• Instructions to follow
Only the stretch below from the line holding "00 84.06 21 ALA A N 1" through the line holding "ATOM 185 N N" should be restated, word for word and with both ends included; pictures stay out.
-*-*-
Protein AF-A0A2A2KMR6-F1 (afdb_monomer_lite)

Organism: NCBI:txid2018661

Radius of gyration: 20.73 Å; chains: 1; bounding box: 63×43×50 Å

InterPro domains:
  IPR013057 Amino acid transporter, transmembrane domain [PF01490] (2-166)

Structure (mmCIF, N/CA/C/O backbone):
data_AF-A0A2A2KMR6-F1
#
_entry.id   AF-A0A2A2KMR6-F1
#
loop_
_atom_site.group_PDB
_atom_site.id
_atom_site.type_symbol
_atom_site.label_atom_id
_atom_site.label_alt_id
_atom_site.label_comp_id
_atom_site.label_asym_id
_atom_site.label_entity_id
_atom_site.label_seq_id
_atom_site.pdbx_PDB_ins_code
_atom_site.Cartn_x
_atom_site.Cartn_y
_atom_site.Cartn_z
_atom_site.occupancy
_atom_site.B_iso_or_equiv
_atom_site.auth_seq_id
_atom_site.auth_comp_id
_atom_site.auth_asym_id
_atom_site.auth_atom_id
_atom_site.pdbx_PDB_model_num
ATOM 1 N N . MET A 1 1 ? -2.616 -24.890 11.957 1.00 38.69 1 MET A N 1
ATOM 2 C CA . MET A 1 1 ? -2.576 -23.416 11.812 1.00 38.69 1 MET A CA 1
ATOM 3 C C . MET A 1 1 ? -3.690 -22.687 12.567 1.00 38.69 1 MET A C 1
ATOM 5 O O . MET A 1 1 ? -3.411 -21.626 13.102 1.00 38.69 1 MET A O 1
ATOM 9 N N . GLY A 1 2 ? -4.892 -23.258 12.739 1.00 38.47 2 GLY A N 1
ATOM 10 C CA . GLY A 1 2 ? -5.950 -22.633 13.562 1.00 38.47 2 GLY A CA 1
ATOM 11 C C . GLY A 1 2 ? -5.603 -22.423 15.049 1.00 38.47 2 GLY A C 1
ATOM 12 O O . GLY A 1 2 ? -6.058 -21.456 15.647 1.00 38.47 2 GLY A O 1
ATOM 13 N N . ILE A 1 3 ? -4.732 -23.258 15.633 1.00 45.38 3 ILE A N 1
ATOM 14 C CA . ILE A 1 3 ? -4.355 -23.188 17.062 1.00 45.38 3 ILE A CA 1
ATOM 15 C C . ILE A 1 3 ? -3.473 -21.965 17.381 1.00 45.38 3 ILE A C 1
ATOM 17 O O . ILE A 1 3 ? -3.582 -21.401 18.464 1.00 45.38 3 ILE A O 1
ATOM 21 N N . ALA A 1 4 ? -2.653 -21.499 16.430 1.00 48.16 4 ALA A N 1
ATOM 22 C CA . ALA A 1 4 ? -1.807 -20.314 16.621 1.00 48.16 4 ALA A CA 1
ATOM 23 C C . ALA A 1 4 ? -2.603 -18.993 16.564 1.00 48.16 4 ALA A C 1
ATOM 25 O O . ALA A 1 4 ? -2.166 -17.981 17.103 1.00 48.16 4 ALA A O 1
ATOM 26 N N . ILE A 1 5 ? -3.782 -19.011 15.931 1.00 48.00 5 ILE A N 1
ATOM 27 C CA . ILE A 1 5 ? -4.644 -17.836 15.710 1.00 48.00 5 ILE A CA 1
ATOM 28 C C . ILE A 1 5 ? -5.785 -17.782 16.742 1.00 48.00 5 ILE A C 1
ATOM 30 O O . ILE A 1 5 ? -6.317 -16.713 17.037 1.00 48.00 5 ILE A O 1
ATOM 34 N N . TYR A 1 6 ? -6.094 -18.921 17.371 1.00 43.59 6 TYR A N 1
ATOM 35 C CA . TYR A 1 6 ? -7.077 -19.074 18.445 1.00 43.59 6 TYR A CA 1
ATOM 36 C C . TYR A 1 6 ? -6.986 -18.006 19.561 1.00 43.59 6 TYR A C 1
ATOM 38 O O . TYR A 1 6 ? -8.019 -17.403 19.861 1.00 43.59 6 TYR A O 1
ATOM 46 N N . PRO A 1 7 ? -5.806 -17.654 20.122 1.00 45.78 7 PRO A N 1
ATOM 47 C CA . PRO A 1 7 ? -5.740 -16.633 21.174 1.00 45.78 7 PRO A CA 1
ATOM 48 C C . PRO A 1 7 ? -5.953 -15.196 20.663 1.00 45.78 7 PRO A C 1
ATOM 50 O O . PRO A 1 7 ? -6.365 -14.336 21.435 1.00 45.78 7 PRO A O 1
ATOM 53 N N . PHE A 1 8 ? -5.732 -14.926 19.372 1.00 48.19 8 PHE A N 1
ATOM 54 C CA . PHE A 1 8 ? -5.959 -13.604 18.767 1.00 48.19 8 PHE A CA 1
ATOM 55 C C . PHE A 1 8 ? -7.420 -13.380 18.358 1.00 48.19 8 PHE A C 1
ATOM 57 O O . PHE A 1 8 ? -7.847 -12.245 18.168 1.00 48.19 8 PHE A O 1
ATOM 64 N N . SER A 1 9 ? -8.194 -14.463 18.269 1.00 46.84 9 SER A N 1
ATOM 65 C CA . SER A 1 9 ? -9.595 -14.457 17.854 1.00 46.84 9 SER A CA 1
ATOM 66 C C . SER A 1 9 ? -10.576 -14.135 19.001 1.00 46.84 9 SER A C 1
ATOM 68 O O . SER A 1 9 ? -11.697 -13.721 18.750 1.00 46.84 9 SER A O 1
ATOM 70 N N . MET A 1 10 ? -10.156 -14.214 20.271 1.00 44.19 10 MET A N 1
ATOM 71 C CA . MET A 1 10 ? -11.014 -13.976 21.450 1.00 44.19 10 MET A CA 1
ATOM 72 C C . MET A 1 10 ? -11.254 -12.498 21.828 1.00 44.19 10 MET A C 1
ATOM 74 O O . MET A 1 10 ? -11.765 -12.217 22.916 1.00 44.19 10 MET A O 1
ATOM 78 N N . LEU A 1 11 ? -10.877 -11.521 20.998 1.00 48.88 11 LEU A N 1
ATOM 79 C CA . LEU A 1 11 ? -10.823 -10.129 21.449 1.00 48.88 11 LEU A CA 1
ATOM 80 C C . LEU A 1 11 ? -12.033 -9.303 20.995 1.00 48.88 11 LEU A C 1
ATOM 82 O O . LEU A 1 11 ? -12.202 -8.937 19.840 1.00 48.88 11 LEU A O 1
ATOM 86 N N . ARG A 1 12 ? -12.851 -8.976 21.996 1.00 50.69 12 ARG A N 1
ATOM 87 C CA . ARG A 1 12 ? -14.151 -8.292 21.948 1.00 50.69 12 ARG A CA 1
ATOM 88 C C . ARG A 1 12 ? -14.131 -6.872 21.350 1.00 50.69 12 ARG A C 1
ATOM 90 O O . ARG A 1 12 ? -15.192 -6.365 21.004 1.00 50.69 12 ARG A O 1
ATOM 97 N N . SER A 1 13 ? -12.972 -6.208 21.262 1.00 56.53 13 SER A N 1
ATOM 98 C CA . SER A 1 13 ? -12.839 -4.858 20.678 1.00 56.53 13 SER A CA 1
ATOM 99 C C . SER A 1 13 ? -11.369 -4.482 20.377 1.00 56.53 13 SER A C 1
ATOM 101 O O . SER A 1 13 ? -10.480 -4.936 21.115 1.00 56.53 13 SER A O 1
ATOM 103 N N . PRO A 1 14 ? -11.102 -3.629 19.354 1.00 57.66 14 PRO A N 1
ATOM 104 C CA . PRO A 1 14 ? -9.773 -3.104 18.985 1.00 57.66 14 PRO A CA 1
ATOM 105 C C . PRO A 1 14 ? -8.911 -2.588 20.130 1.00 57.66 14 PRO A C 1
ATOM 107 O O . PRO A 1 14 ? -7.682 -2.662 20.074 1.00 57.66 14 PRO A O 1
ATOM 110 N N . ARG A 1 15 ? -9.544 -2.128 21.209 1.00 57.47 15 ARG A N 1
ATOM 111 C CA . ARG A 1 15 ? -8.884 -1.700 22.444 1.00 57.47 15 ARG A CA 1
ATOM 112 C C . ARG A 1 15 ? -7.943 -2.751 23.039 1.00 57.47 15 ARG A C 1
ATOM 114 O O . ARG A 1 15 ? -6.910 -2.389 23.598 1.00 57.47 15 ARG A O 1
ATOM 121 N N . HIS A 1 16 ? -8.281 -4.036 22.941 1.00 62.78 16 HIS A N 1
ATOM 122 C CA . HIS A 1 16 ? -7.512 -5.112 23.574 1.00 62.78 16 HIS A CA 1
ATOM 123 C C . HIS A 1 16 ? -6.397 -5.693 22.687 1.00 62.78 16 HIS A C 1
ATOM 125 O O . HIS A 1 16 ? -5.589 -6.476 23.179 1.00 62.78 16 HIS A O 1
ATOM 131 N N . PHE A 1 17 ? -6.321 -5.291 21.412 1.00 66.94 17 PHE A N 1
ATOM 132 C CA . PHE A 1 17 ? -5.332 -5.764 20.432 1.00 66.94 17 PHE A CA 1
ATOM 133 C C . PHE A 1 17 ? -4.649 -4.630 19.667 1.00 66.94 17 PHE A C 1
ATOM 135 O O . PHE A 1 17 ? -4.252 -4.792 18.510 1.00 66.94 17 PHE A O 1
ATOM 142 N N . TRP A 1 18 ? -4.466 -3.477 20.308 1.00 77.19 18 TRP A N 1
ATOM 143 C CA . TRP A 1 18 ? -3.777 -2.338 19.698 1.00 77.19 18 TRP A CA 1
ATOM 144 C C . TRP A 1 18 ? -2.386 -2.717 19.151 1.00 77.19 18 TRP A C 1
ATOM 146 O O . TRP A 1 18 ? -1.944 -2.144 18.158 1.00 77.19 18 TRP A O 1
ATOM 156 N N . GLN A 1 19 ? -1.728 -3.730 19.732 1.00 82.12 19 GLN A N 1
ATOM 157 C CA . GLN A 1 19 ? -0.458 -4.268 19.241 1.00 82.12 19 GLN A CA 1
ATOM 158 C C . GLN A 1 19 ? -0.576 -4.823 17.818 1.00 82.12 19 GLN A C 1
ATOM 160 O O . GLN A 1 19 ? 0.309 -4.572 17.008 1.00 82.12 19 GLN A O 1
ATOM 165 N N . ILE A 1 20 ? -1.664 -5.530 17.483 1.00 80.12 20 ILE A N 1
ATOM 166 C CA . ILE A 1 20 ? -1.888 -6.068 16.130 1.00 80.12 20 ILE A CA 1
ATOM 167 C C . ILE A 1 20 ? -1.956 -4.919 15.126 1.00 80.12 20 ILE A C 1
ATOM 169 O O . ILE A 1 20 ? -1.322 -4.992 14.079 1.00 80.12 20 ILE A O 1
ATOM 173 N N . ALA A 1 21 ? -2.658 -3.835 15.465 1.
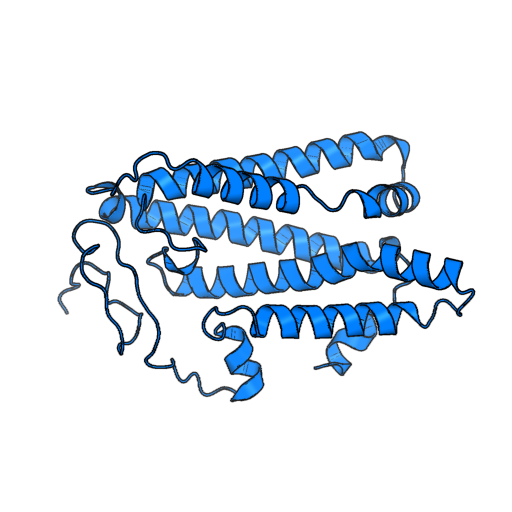00 84.06 21 ALA A N 1
ATOM 174 C CA . ALA A 1 21 ? -2.734 -2.652 14.612 1.00 84.06 21 ALA A CA 1
ATOM 175 C C . ALA A 1 21 ? -1.358 -1.985 14.425 1.00 84.06 21 ALA A C 1
ATOM 177 O O . ALA A 1 21 ? -1.024 -1.563 13.320 1.00 84.06 21 ALA A O 1
ATOM 178 N N . VAL A 1 22 ? -0.528 -1.940 15.473 1.00 88.62 22 VAL A N 1
ATOM 179 C CA . VAL A 1 22 ? 0.843 -1.409 15.389 1.00 88.62 22 VAL A CA 1
ATOM 180 C C . VAL A 1 22 ? 1.748 -2.300 14.537 1.00 88.62 22 VAL A C 1
ATOM 182 O O . VAL A 1 22 ? 2.476 -1.783 13.692 1.00 88.62 22 VAL A O 1
ATOM 185 N N . PHE A 1 23 ? 1.683 -3.625 14.690 1.00 87.50 23 PHE A N 1
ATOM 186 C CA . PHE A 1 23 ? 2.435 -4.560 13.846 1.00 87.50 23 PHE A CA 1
-*-*-
• Solution to this exercise
00 84.06 21 ALA A N 1
ATOM 174 C CA . ALA A 1 21 ? -2.734 -2.652 14.612 1.00 84.06 21 ALA A CA 1
ATOM 175 C C . ALA A 1 21 ? -1.358 -1.985 14.425 1.00 84.06 21 ALA A C 1
ATOM 177 O O . ALA A 1 21 ? -1.024 -1.563 13.320 1.00 84.06 21 ALA A O 1
ATOM 178 N N . VAL A 1 22 ? -0.528 -1.940 15.473 1.00 88.62 22 VAL A N 1
ATOM 179 C CA . VAL A 1 22 ? 0.843 -1.409 15.389 1.00 88.62 22 VAL A CA 1
ATOM 180 C C . VAL A 1 22 ? 1.748 -2.300 14.537 1.00 88.62 22 VAL A C 1
ATOM 182 O O . VAL A 1 22 ? 2.476 -1.783 13.692 1.00 88.62 22 VAL A O 1
ATOM 185 N N . PHE A 1 23 ? 1.683 -3.625 14.690 1.00 87.50 23 PHE A N 1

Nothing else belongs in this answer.